50.9571089 11.2828195 Schulweg 4, 99428 Niedergrunstedt (Weimar)
Diese Objektpräsentation und die dazugehörenden Fotos wurden der Heinze GmbH im Rahmen des Heinze ArchitektenAWARDs 2025 zur Dokumentation beispielhafter Architektur zur Verfügung gestellt.

Objektkategorie

Veranstaltungsbauten

Objektart

Gemeindezentren

Art der Baumaßnahme

Entwurfskonzept

Datum der Fertigstellung

02.2025

Anzahl der Vollgeschosse

2-geschossig

Raummaße und Flächen

Bruttorauminhalt
14.515 m³
Grundstücksgröße
720 m²
Grundstücksgröße
4.680 m²

Tragwerkskonstruktion

Holz

OBJEKTBESCHREIBUNG 
Im Rahmen einer freien Bachelorthesis wurde sich mit der Frage nach der zukünftigen Mitte im peripheren/ ländlichen Raum beschäftigt und darüber hinaus wie wir als PlanerInnen mit begrenzten Ressourcen und Mitteln die vorhandenen öffentlichen Räume in der Dorfmitte stärken können, sodass sie Gemeinschaft stiften. Besonders vor dem Hintergrund aktuellster Wahlergebnisse in der Region und insbesondere im ländlichen Thüringen ist die Betrachtung abgehängter peripherer Räume ein wichtiges Thema, welches auch Architekt*innen und Stadtplaner*innen betrifft. Eine sehr großes Potenzial bietet die hybride Transformation der Dorfkirchen, da ca. ein Viertel der knapp 2000 evangelischen Kirchen in Thüringen steht leer und viele davon sind nicht einmal aufgeschlossen.
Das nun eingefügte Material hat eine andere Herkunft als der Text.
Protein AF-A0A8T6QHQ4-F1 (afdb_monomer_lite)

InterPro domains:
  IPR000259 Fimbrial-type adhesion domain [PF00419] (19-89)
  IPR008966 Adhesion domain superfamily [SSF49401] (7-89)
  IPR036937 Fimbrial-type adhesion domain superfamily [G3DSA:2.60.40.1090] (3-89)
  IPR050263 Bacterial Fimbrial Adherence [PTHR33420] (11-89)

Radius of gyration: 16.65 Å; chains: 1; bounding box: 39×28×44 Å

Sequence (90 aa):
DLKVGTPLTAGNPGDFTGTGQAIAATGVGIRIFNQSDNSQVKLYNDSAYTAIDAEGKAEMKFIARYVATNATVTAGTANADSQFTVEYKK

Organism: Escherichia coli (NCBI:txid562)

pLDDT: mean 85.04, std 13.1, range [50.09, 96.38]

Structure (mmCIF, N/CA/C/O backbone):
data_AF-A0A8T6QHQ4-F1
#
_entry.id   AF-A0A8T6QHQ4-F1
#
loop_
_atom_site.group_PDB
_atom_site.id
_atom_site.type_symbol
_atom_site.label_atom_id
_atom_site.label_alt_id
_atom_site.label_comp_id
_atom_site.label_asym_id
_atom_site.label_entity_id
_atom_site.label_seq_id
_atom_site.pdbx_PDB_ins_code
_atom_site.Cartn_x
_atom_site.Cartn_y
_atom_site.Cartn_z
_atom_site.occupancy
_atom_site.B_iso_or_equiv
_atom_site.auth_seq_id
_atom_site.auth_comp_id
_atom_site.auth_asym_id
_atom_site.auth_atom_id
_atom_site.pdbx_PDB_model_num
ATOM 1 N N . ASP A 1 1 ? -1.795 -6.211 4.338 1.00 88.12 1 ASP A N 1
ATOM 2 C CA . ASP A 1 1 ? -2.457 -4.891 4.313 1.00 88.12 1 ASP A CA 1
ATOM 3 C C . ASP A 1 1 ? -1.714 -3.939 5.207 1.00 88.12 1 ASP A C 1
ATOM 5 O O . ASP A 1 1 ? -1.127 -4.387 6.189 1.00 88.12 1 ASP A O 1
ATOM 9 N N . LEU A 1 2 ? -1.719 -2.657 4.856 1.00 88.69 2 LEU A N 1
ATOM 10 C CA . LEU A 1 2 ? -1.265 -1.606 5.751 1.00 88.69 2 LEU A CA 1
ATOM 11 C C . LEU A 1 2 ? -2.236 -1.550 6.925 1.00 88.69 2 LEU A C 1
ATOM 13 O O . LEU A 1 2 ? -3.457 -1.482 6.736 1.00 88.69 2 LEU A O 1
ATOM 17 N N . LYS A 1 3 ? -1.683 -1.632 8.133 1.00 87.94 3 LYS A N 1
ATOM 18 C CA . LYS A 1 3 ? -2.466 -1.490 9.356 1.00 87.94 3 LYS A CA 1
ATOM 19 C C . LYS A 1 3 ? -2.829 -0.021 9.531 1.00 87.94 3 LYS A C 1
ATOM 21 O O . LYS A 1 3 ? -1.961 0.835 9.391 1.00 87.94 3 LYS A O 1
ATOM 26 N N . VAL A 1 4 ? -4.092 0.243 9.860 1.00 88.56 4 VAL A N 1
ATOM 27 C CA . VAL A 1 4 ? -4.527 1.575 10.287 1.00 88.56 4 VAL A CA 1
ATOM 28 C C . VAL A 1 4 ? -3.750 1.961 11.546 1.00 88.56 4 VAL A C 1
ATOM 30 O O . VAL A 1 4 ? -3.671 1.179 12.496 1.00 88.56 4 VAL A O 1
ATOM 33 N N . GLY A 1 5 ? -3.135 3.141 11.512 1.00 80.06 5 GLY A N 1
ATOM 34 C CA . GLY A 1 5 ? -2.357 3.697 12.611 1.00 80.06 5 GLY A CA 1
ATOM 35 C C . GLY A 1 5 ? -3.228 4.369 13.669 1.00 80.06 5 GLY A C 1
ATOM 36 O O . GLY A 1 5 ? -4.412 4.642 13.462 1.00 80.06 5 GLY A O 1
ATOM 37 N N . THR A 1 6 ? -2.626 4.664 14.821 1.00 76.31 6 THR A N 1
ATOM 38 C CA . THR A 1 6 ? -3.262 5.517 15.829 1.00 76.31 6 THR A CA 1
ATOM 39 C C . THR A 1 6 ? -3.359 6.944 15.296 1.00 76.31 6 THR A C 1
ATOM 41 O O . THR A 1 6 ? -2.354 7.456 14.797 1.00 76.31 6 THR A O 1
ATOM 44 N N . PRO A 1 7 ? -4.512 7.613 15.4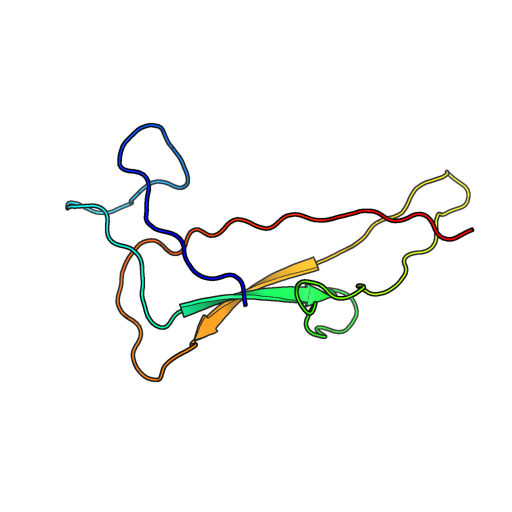09 1.00 71.44 7 PRO A N 1
ATOM 45 C CA . PRO A 1 7 ? -4.657 8.948 14.858 1.00 71.44 7 PRO A CA 1
ATOM 46 C C . PRO A 1 7 ? -3.842 9.945 15.685 1.00 71.44 7 PRO A C 1
ATOM 48 O O . PRO A 1 7 ? -3.814 9.860 16.914 1.00 71.44 7 PRO A O 1
ATOM 51 N N . LEU A 1 8 ? -3.187 10.895 15.019 1.00 65.25 8 LEU A N 1
ATOM 52 C CA . LEU A 1 8 ? -2.462 11.964 15.699 1.00 65.25 8 LEU A CA 1
ATOM 53 C C . LEU A 1 8 ? -3.450 13.039 16.172 1.00 65.25 8 LEU A C 1
ATOM 55 O O . LEU A 1 8 ? -4.287 13.497 15.399 1.00 65.25 8 LEU A O 1
ATOM 59 N N . THR A 1 9 ? -3.342 13.463 17.431 1.00 60.16 9 THR A N 1
ATOM 60 C CA . THR A 1 9 ? -4.220 14.481 18.039 1.00 60.16 9 THR A CA 1
ATOM 61 C C . THR A 1 9 ? -3.738 15.923 17.848 1.00 60.16 9 THR A C 1
ATOM 63 O O . THR A 1 9 ? -4.442 16.846 18.249 1.00 60.16 9 THR A O 1
ATOM 66 N N . ALA A 1 10 ? -2.563 16.146 17.251 1.00 58.59 10 ALA A N 1
ATOM 67 C CA . ALA A 1 10 ? -2.001 17.481 17.038 1.00 58.59 10 ALA A CA 1
ATOM 68 C C . ALA A 1 10 ? -1.253 17.584 15.697 1.00 58.59 10 ALA A C 1
ATOM 70 O O . ALA A 1 10 ? -0.370 16.777 15.432 1.00 58.59 10 ALA A O 1
ATOM 71 N N . GLY A 1 11 ? -1.577 18.616 14.905 1.00 57.66 11 GLY A N 1
ATOM 72 C CA . GLY A 1 11 ? -0.931 18.956 13.629 1.00 57.66 11 GLY A CA 1
ATOM 73 C C . GLY A 1 11 ? -1.395 18.081 12.466 1.00 57.66 11 GLY A C 1
ATOM 74 O O . GLY A 1 11 ? -1.054 16.914 12.433 1.00 57.66 11 GLY A O 1
ATOM 75 N N . ASN A 1 12 ? -2.161 18.647 11.528 1.00 57.66 12 ASN A N 1
ATOM 76 C CA . ASN A 1 12 ? -2.915 17.973 10.460 1.00 57.66 12 ASN A CA 1
ATOM 77 C C . ASN A 1 12 ? -2.237 16.738 9.813 1.00 57.66 12 ASN A C 1
ATOM 79 O O . ASN A 1 12 ? -1.385 16.918 8.938 1.00 57.66 12 ASN A O 1
ATOM 83 N N . PRO A 1 13 ? -2.752 15.510 10.046 1.00 50.09 13 PRO A N 1
ATOM 84 C CA . PRO A 1 13 ? -2.589 14.435 9.073 1.00 50.09 13 PRO A CA 1
ATOM 85 C C . PRO A 1 13 ? -3.943 13.731 8.845 1.00 50.09 13 PRO A C 1
ATOM 87 O O . PRO A 1 13 ? -4.325 12.824 9.584 1.00 50.09 13 PRO A O 1
ATOM 90 N N . GLY A 1 14 ? -4.676 14.165 7.810 1.00 53.41 14 GLY A N 1
ATOM 91 C CA . GLY A 1 14 ? -5.884 13.488 7.301 1.00 53.41 14 GLY A CA 1
ATOM 92 C C . GLY A 1 14 ? -7.145 13.693 8.147 1.00 53.41 14 GLY A C 1
ATOM 93 O O . GLY A 1 14 ? -7.638 12.743 8.747 1.00 53.41 14 GLY A O 1
ATOM 94 N N . ASP A 1 15 ? -7.616 14.941 8.176 1.00 51.38 15 ASP A N 1
ATOM 95 C CA . ASP A 1 15 ? -8.542 15.562 9.133 1.00 51.38 15 ASP A CA 1
ATOM 96 C C . ASP A 1 15 ? -9.797 14.751 9.527 1.00 51.38 15 ASP A C 1
ATOM 98 O O . ASP A 1 15 ? -10.543 14.230 8.696 1.00 51.38 15 ASP A O 1
ATOM 102 N N . PHE A 1 16 ? -10.049 14.705 10.834 1.00 56.25 16 PHE A N 1
ATOM 103 C CA . PHE A 1 16 ? -11.266 14.175 11.438 1.00 56.25 16 PHE A CA 1
ATOM 104 C C . PHE A 1 16 ? -12.475 15.022 11.016 1.00 56.25 16 PHE A C 1
ATOM 106 O O . PHE A 1 16 ? -12.635 16.146 11.471 1.00 56.25 16 PHE A O 1
ATOM 113 N N . THR A 1 17 ? -13.396 14.482 10.215 1.00 52.56 17 THR A N 1
ATOM 114 C CA . THR A 1 17 ? -14.588 15.230 9.758 1.00 52.56 17 THR A CA 1
ATOM 115 C C . THR A 1 17 ? -15.776 15.186 10.737 1.00 52.56 17 THR A C 1
ATOM 117 O O . THR A 1 17 ? -16.918 15.381 10.321 1.00 52.56 17 THR A O 1
ATOM 120 N N . GLY A 1 18 ? -15.558 14.856 12.015 1.00 54.91 18 GLY A N 1
ATOM 121 C CA . GLY A 1 18 ? -16.622 14.616 13.000 1.00 54.91 18 GLY A CA 1
ATOM 122 C C . GLY A 1 18 ? -16.379 15.309 14.341 1.00 54.91 18 GLY A C 1
ATOM 123 O O . GLY A 1 18 ? -15.250 15.640 14.688 1.00 54.91 18 GLY A O 1
ATOM 124 N N . THR A 1 19 ? -17.443 15.521 15.118 1.00 52.19 19 THR A N 1
ATOM 125 C CA . THR A 1 19 ? -17.363 16.075 16.476 1.00 52.19 19 THR A CA 1
ATOM 126 C C . THR A 1 19 ? -17.024 14.960 17.480 1.00 52.19 19 THR A C 1
ATOM 128 O O . THR A 1 19 ? -17.852 14.094 17.751 1.00 52.19 19 THR A O 1
ATOM 1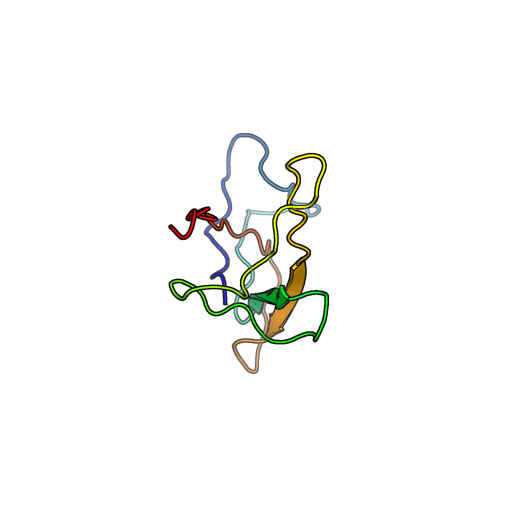31 N N . GLY A 1 20 ? -15.804 14.932 18.033 1.00 63.16 20 GLY A N 1
ATOM 132 C CA . GLY A 1 20 ? -15.418 13.953 19.064 1.00 63.16 20 GLY A CA 1
ATOM 133 C C . GLY A 1 20 ? -13.915 13.685 19.180 1.00 63.16 20 GLY A C 1
ATOM 134 O O . GLY A 1 20 ? -13.111 14.262 18.454 1.00 63.16 20 GLY A O 1
ATOM 135 N N . GLN A 1 21 ? -13.538 12.794 20.107 1.00 69.94 21 GLN A N 1
ATOM 136 C CA . GLN A 1 21 ? -12.156 12.328 20.239 1.00 69.94 21 GLN A CA 1
ATOM 137 C C . GLN A 1 21 ? -11.750 11.490 19.030 1.00 69.94 21 GLN A C 1
ATOM 139 O O . GLN A 1 21 ? -12.493 10.626 18.562 1.00 69.94 21 GLN A O 1
ATOM 144 N N . ALA A 1 22 ? -10.525 11.720 18.582 1.00 71.94 22 ALA A N 1
ATOM 145 C CA . ALA A 1 22 ? -9.921 10.991 17.495 1.00 71.94 22 ALA A CA 1
ATOM 146 C C . ALA A 1 22 ? -9.776 9.486 17.804 1.00 71.94 22 ALA A C 1
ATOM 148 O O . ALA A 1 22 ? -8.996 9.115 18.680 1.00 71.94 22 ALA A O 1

Um auf diese Frage eine beispielhafte Antwort in der Form eines Entwurfes zu finden, wurde sich konkret mit dem Dorf Niedergrunstedt auseinandergesetzt:​ Niedergrunstedt gehört seit der thüringischen Kommunalreform 1994 als Ortsteil zur kreisfreien Stadt Weimar und hat Stand 31.12.2022 540 EinwohnerInnen. Es liegt südwestlich der Kernstadt Weimar auf halbem Wege zur A4. Es handelt sich um ein Straßendorf mit einigen wenigen Nebenstraßen und das Ortsbild ist durch verschiedene Mehrseithöfe mit traditionellem Fachwerk und Natursteinfassaden geprägt. Das historische Dorfzentrum steht seit 1992 als Gesamtensemble unter Denkmalschutz. Für die architektonische Auseinandersetzung wurde das Schulhaus(Baujahr 1836) mit zugehöriger Schulscheune und die Kirche St. Mauritius (Baujahr 1726-1728) bearbeitet. Bei dem Kirchengebäude handelt es sich um eine barocke Kirche, die auf Grundmauern aus romanischer Zeit wieder aufgebaut worden ist. Die Kirche, die auch Lyonel Feininger für das Bild Kirche von Niedergrunstedt aufgefallen ist, zeigt ihre eigentliche Besonderheit erst im Innenraum. Die gut erhaltene Originalbemalung aus dem frühen 18. Jhr. vom damaligen Weimarer Hofmaler Johann Ernst Rentzsch d.J. und der Pyramiden-Kanzel-Altar als regionale Sonderform eines Kanzel-Altars sind nicht nur sehr beeindruckend, sondern auch in diesem Zustand sehr selten zu finden. Während das Schulhaus als Vereinshaus (Hofatelier, Ortsverein lebendiges Niedergrunstedt und Heimatverein Niedergurnstedt) regelmäßig genutzt wird, werden Schulscheune und Kirche eigentlich nur noch für den alljährlichen Adventsmarkt im Dezember genutzt. Alle viertel Jahre versucht der Pfarrer, der insgesamt 13 solcher Kirchen alleine betreut vor Ort einen Gottesdienst zu halten. Auch wenn es sich um ein Denkmalensemble handelt, werden die Gebäude und der Außenraum über den Adventsmarkt hinaus nie als Ensemble wirklich genutzt.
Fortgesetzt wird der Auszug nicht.